IJCAI-97 TUTORIALS

Qualitative Spatial Reasoning

Tony Cohn

Course Description

While the field of Qualitative Reasoning is now well established it is only recently that there has been substantial investigation of calculi suitable for representing and reasoning about space in a qualitative way. This tutorial will survey the state of the art in qualitative spatial representation and reasoning techniques, including mechanisms for reasoning about spatial change. We will look at how these ideas may be applied in a wide variety of domains, from robotics and high level vision to the semantics of natural language expressions and of visual programming languages though to Geographical Information Systems. The tutorial will conclude with a look at open research issues.

The aim of the tutorial is to present the state of art in Qualitative Spatial Reasoning to the non specialist; this could either provide a suitable introduction for the intending research student, or for a practitioner in another research area or application domain who may be interested in exploiting QSR techniques. The presentation is expected to include practical demonstrations of techniques and applications including video footage. There will be ample opportunity for tutees to ask questions.

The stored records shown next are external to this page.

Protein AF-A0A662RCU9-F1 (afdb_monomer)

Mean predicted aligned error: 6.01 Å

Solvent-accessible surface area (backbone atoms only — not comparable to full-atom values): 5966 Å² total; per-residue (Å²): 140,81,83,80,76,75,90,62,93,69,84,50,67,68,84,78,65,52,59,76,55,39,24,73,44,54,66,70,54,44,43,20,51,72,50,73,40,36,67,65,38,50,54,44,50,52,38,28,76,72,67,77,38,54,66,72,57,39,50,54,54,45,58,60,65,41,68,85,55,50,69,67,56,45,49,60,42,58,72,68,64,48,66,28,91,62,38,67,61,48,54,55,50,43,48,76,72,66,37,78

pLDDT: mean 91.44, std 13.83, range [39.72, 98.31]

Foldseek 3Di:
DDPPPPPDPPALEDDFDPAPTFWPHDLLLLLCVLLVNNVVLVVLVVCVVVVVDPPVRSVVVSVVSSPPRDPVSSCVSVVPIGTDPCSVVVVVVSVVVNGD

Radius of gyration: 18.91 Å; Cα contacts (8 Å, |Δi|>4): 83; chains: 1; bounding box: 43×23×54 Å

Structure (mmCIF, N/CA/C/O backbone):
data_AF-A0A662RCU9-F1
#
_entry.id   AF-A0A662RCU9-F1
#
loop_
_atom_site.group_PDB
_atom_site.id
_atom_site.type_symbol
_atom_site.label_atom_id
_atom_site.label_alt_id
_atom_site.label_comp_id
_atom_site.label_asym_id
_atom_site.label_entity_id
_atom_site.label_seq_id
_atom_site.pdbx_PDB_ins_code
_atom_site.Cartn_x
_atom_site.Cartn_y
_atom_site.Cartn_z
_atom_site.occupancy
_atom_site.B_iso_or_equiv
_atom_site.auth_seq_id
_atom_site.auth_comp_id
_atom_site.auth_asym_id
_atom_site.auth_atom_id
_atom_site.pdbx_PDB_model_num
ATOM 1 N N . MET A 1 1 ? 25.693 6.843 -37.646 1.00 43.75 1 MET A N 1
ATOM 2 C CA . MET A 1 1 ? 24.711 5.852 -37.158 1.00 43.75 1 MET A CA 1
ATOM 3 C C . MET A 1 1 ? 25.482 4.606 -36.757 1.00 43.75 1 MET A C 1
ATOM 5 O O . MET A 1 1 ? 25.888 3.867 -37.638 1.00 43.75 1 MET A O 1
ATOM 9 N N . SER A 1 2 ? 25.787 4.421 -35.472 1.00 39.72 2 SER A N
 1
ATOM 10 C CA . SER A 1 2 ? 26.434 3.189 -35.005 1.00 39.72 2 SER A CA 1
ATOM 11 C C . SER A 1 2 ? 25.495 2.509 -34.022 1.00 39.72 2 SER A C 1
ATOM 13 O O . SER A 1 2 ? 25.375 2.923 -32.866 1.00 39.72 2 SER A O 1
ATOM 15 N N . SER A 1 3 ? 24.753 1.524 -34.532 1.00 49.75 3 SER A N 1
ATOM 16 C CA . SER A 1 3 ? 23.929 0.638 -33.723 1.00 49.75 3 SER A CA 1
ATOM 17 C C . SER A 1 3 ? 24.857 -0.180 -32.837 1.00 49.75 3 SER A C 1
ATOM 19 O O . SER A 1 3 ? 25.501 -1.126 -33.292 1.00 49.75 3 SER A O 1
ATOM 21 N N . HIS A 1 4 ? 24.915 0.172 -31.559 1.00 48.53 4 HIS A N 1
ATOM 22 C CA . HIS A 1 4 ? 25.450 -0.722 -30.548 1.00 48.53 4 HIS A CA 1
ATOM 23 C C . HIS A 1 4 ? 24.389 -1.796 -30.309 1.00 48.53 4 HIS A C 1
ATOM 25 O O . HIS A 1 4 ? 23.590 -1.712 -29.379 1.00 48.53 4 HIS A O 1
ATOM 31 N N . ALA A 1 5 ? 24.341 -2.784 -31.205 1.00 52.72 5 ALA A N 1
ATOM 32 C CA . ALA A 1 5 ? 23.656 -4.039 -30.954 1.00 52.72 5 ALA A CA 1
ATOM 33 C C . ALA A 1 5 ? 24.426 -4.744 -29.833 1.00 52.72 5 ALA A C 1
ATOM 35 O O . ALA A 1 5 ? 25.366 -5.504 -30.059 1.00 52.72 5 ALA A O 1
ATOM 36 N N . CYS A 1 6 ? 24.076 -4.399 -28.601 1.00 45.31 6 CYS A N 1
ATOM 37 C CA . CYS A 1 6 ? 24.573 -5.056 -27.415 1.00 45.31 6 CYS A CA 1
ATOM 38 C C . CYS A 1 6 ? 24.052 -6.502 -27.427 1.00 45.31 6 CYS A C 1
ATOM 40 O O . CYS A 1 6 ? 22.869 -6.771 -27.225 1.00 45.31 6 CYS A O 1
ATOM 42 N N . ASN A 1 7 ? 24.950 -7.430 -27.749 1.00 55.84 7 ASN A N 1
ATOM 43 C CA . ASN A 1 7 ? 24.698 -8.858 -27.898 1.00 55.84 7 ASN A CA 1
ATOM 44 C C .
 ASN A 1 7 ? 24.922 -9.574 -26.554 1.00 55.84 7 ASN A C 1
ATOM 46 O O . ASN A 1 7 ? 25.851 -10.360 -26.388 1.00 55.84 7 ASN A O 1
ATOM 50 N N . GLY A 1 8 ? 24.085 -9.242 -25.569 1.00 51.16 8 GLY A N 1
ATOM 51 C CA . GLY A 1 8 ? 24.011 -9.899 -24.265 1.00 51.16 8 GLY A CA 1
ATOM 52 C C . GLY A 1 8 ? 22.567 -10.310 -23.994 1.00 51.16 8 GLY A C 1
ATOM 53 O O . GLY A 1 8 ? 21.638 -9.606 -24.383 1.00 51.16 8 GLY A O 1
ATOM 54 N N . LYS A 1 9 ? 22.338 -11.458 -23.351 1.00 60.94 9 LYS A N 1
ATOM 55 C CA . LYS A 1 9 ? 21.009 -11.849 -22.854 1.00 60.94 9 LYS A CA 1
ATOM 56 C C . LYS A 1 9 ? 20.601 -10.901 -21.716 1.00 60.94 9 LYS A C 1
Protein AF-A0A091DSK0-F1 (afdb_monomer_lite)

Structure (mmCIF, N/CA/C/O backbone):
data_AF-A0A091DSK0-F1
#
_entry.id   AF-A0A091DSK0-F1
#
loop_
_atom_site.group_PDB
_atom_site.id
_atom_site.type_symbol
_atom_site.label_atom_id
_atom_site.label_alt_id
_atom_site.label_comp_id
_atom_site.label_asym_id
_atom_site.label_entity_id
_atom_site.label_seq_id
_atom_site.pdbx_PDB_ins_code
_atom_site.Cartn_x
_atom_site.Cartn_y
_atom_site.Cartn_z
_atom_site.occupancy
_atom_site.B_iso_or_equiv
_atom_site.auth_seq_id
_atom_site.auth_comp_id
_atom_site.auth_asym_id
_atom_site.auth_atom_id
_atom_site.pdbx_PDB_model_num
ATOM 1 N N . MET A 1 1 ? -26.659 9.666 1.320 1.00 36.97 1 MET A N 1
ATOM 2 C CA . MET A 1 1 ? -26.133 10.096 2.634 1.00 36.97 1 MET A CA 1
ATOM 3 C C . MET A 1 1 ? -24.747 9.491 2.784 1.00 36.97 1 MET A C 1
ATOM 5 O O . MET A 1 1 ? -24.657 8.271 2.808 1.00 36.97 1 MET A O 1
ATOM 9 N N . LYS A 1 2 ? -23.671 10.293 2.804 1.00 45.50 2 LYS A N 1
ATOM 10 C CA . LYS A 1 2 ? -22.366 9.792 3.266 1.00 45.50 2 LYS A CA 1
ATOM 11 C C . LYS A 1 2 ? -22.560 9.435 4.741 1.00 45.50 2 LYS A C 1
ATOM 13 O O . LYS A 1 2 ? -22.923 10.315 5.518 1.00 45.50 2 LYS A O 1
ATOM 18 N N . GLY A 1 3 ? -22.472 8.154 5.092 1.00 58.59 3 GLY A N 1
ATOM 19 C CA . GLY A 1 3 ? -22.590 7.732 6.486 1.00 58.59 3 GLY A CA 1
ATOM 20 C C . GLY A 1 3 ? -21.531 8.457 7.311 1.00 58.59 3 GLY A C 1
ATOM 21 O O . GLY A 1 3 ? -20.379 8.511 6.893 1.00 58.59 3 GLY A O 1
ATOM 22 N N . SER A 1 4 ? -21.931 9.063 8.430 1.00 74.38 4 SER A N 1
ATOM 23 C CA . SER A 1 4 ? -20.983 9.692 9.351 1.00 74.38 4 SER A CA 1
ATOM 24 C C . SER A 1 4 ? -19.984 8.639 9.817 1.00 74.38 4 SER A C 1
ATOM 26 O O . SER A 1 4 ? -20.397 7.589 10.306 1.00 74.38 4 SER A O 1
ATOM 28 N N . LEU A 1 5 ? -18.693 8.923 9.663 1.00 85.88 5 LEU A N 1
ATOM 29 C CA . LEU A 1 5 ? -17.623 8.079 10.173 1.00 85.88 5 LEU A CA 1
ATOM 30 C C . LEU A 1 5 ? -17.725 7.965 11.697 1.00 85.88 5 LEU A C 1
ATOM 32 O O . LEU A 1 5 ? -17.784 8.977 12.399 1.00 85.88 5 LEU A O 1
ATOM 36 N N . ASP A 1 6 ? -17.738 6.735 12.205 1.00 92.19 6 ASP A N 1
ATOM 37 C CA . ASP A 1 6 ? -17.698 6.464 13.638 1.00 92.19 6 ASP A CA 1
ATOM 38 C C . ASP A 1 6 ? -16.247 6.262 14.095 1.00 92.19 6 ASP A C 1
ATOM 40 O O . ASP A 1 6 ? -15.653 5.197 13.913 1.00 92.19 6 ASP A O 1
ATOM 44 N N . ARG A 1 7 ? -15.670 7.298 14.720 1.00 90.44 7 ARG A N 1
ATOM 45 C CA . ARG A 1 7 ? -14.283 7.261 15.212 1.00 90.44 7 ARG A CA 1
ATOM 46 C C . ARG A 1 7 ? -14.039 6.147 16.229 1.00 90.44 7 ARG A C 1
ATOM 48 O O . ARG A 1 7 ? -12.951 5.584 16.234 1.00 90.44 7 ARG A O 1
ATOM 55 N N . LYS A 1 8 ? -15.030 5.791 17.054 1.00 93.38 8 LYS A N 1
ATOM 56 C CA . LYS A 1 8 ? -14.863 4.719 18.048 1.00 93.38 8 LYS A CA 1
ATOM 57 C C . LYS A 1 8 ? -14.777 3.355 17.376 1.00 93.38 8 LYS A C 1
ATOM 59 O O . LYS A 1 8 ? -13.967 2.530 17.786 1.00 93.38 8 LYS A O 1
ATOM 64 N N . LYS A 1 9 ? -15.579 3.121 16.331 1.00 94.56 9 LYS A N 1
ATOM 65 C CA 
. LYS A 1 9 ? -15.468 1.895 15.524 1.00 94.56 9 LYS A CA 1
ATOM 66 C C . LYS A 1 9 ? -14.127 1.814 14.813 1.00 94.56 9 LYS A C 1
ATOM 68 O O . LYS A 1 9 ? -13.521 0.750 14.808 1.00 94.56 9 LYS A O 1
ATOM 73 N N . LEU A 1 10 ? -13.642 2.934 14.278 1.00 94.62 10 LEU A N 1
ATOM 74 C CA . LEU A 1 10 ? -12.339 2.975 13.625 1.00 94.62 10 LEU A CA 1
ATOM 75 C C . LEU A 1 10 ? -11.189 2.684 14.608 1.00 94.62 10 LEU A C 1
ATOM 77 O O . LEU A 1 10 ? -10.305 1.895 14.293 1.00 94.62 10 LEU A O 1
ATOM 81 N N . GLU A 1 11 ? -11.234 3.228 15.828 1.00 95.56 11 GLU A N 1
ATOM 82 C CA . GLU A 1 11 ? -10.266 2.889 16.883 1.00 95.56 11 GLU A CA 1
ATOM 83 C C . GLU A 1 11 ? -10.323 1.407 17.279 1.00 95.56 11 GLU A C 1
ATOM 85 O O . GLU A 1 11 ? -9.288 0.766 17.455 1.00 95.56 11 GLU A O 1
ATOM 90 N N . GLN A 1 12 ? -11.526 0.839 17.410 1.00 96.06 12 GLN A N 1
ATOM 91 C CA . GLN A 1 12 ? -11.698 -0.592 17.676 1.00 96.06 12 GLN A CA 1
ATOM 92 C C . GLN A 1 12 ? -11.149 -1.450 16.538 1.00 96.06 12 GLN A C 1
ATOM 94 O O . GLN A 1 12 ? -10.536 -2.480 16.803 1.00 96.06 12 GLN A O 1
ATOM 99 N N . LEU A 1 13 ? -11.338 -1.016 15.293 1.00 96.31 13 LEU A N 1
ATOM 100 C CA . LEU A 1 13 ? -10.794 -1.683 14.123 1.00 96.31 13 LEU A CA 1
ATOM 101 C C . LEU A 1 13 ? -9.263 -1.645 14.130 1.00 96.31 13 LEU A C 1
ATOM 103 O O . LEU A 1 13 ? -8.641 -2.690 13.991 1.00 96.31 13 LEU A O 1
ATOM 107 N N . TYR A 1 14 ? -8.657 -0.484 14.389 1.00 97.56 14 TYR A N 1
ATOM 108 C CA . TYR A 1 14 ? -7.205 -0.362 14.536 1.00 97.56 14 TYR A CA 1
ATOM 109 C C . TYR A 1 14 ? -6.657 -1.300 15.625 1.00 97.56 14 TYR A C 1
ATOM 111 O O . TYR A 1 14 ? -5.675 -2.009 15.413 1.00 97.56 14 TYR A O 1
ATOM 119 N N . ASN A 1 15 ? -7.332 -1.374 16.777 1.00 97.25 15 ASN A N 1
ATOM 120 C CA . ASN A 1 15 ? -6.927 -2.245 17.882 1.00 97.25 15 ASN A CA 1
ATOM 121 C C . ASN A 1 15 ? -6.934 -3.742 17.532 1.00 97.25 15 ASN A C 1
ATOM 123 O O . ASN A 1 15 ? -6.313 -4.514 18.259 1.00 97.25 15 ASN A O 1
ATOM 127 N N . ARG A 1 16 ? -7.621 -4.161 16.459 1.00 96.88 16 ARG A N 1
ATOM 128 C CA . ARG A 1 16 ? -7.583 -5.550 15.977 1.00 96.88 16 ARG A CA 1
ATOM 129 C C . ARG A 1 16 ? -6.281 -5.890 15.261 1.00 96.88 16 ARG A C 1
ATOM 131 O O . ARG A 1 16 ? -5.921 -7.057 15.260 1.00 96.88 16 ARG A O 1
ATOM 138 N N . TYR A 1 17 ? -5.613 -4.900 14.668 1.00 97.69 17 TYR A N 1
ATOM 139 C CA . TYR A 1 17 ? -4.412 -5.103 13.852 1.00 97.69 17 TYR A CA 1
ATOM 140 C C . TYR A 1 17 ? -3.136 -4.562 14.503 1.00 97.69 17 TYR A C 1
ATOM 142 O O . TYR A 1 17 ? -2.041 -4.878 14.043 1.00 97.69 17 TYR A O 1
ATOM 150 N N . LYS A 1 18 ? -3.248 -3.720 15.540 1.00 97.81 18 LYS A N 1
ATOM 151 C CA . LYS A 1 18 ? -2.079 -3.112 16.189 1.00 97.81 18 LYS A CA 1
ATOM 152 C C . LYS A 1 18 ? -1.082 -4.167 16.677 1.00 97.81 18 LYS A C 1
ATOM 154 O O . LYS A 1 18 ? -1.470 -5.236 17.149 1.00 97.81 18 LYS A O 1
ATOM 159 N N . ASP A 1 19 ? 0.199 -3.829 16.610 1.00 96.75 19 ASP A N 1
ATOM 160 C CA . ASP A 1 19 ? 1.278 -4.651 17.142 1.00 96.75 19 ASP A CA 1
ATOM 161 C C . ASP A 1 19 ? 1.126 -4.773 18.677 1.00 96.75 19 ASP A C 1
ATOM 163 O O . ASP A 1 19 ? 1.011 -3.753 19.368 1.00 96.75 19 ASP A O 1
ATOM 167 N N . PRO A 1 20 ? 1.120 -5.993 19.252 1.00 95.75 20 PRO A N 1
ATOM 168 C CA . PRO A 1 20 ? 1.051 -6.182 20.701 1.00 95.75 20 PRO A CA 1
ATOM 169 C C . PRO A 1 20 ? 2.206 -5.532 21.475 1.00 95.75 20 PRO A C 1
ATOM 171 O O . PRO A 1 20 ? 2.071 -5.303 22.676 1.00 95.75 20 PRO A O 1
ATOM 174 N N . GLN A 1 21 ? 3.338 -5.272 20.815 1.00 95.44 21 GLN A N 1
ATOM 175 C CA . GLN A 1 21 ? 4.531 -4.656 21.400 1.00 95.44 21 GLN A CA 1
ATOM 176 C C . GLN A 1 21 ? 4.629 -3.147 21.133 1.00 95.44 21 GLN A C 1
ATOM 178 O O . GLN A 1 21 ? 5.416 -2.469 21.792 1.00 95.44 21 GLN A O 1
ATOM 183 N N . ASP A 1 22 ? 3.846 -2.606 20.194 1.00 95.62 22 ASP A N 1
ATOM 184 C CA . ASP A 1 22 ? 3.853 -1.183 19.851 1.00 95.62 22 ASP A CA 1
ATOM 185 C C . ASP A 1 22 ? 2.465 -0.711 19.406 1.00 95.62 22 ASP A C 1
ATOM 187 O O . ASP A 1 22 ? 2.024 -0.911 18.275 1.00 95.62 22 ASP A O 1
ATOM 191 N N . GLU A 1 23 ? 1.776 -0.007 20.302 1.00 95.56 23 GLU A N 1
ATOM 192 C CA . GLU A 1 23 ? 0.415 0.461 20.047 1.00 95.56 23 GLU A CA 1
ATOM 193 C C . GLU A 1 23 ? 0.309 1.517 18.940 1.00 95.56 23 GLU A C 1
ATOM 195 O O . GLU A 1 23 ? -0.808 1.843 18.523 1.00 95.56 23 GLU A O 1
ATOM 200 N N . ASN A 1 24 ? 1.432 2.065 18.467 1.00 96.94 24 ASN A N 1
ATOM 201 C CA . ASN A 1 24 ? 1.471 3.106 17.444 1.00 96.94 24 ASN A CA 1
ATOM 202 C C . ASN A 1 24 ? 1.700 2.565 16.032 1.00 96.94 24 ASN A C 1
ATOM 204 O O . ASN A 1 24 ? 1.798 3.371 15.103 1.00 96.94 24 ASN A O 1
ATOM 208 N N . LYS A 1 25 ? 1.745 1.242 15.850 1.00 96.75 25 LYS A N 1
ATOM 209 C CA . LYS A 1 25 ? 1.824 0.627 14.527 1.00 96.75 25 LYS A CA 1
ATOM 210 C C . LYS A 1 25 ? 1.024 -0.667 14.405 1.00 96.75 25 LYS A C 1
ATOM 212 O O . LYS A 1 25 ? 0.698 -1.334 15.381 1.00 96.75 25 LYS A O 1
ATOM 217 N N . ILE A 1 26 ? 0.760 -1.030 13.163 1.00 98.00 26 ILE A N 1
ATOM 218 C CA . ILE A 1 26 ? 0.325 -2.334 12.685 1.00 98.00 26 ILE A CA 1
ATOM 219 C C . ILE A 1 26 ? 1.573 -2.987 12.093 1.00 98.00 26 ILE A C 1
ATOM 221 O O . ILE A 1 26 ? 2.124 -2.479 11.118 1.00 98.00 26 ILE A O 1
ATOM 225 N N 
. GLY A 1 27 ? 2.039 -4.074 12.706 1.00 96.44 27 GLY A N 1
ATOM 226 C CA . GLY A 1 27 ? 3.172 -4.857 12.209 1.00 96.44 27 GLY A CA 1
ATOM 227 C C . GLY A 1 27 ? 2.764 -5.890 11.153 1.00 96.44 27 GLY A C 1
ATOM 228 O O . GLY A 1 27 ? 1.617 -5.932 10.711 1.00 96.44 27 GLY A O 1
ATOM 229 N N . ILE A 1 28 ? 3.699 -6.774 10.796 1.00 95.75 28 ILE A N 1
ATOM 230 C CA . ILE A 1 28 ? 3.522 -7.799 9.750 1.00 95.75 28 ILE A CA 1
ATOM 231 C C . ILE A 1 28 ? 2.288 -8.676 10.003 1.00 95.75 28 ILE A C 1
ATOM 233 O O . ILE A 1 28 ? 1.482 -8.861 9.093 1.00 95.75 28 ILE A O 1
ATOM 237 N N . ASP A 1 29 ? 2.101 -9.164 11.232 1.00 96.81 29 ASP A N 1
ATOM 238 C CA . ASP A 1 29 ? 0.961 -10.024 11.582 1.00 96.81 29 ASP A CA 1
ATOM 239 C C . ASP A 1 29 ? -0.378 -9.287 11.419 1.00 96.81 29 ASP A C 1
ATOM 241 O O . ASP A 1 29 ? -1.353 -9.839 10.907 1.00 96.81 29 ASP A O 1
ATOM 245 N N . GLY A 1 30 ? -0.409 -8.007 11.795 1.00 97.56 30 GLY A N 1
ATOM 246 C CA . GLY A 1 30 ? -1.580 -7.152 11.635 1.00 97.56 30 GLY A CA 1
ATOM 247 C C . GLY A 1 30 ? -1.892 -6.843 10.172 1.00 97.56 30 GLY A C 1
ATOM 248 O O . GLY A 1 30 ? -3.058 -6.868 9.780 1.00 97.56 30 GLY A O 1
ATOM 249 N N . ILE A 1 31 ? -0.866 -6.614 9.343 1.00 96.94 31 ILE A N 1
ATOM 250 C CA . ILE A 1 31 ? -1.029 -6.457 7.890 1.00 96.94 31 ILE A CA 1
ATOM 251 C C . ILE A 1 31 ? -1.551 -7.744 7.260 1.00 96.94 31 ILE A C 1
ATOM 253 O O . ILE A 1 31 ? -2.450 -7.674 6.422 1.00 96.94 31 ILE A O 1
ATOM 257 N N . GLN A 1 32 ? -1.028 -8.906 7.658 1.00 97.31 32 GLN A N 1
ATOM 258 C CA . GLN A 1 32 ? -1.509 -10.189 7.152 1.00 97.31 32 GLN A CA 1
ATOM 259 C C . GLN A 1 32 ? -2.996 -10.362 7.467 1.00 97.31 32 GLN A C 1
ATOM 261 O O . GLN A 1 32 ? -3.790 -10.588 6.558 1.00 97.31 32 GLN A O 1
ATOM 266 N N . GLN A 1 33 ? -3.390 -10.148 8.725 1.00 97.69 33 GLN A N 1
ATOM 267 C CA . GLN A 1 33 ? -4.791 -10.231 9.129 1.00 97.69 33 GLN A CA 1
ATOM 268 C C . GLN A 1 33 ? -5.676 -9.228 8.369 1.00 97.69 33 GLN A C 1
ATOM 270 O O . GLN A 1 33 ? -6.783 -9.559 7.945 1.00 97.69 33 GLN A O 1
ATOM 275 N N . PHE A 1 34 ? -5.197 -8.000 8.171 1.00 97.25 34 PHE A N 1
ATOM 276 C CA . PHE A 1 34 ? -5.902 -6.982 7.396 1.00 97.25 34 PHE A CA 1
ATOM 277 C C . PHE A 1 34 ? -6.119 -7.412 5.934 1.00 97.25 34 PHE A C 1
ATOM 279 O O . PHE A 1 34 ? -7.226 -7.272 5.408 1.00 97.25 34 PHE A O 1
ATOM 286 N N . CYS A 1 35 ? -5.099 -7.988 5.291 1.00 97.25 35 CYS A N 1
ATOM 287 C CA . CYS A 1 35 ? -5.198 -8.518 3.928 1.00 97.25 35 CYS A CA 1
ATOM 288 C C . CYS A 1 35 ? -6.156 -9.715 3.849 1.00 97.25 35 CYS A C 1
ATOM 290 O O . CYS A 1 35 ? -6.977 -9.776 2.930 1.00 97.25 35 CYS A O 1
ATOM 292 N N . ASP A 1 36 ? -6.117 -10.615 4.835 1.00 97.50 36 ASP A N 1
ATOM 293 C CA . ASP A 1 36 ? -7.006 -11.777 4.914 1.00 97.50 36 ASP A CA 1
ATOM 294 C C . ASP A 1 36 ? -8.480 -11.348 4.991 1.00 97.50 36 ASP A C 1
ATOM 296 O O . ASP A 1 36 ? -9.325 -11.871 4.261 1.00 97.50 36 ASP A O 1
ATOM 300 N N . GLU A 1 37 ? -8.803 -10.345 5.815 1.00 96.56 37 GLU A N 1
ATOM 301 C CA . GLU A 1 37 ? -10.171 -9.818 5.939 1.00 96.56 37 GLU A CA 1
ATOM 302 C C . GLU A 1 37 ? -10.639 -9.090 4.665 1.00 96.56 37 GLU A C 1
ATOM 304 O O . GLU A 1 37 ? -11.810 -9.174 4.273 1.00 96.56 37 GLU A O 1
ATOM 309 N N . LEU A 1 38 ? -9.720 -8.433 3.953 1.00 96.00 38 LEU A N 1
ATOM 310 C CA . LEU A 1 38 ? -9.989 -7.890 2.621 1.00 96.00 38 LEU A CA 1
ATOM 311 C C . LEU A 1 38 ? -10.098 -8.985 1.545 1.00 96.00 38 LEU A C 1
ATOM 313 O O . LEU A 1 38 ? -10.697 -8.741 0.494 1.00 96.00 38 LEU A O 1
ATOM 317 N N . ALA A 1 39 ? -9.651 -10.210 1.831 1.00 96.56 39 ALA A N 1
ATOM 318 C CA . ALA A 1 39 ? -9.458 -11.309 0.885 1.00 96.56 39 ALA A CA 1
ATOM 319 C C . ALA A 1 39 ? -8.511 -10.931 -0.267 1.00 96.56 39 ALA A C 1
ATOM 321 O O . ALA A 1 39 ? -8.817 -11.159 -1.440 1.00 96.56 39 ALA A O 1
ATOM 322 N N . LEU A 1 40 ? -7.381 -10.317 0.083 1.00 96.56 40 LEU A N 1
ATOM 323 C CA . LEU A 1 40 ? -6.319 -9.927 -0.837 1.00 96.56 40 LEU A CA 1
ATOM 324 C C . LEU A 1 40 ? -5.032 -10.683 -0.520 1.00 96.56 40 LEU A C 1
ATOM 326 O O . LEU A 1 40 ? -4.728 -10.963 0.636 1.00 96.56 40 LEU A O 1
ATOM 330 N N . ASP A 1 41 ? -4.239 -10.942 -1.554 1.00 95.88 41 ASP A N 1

After an introduction covering basic ontology, some history and motivation, the tutorial syllabus will cover major aspects of qualitative spatial representation (including topology, distance and size, orientation and shape), uncertainty and vagueness, spatial change, reasoning techniques, applications and research issues.

Prerequisite Knowledge

Some basic knowledge of logic would be helpful but not essential for understanding the tutorial.

About the Lecturers

Tony Cohn is Professor of Automated Reasoning at the University of Leeds and has been leading a research group on qualitative spatial reasoning since the late 1980s. He coordinates the European network SPACENET on qualitative spatial reasoning and has given a number of invited tutorials and lectures on the subject in various international AI and Geographical Information Systems forums. He has been chairman of the European and British AI societies and programme chair of several AI conferences.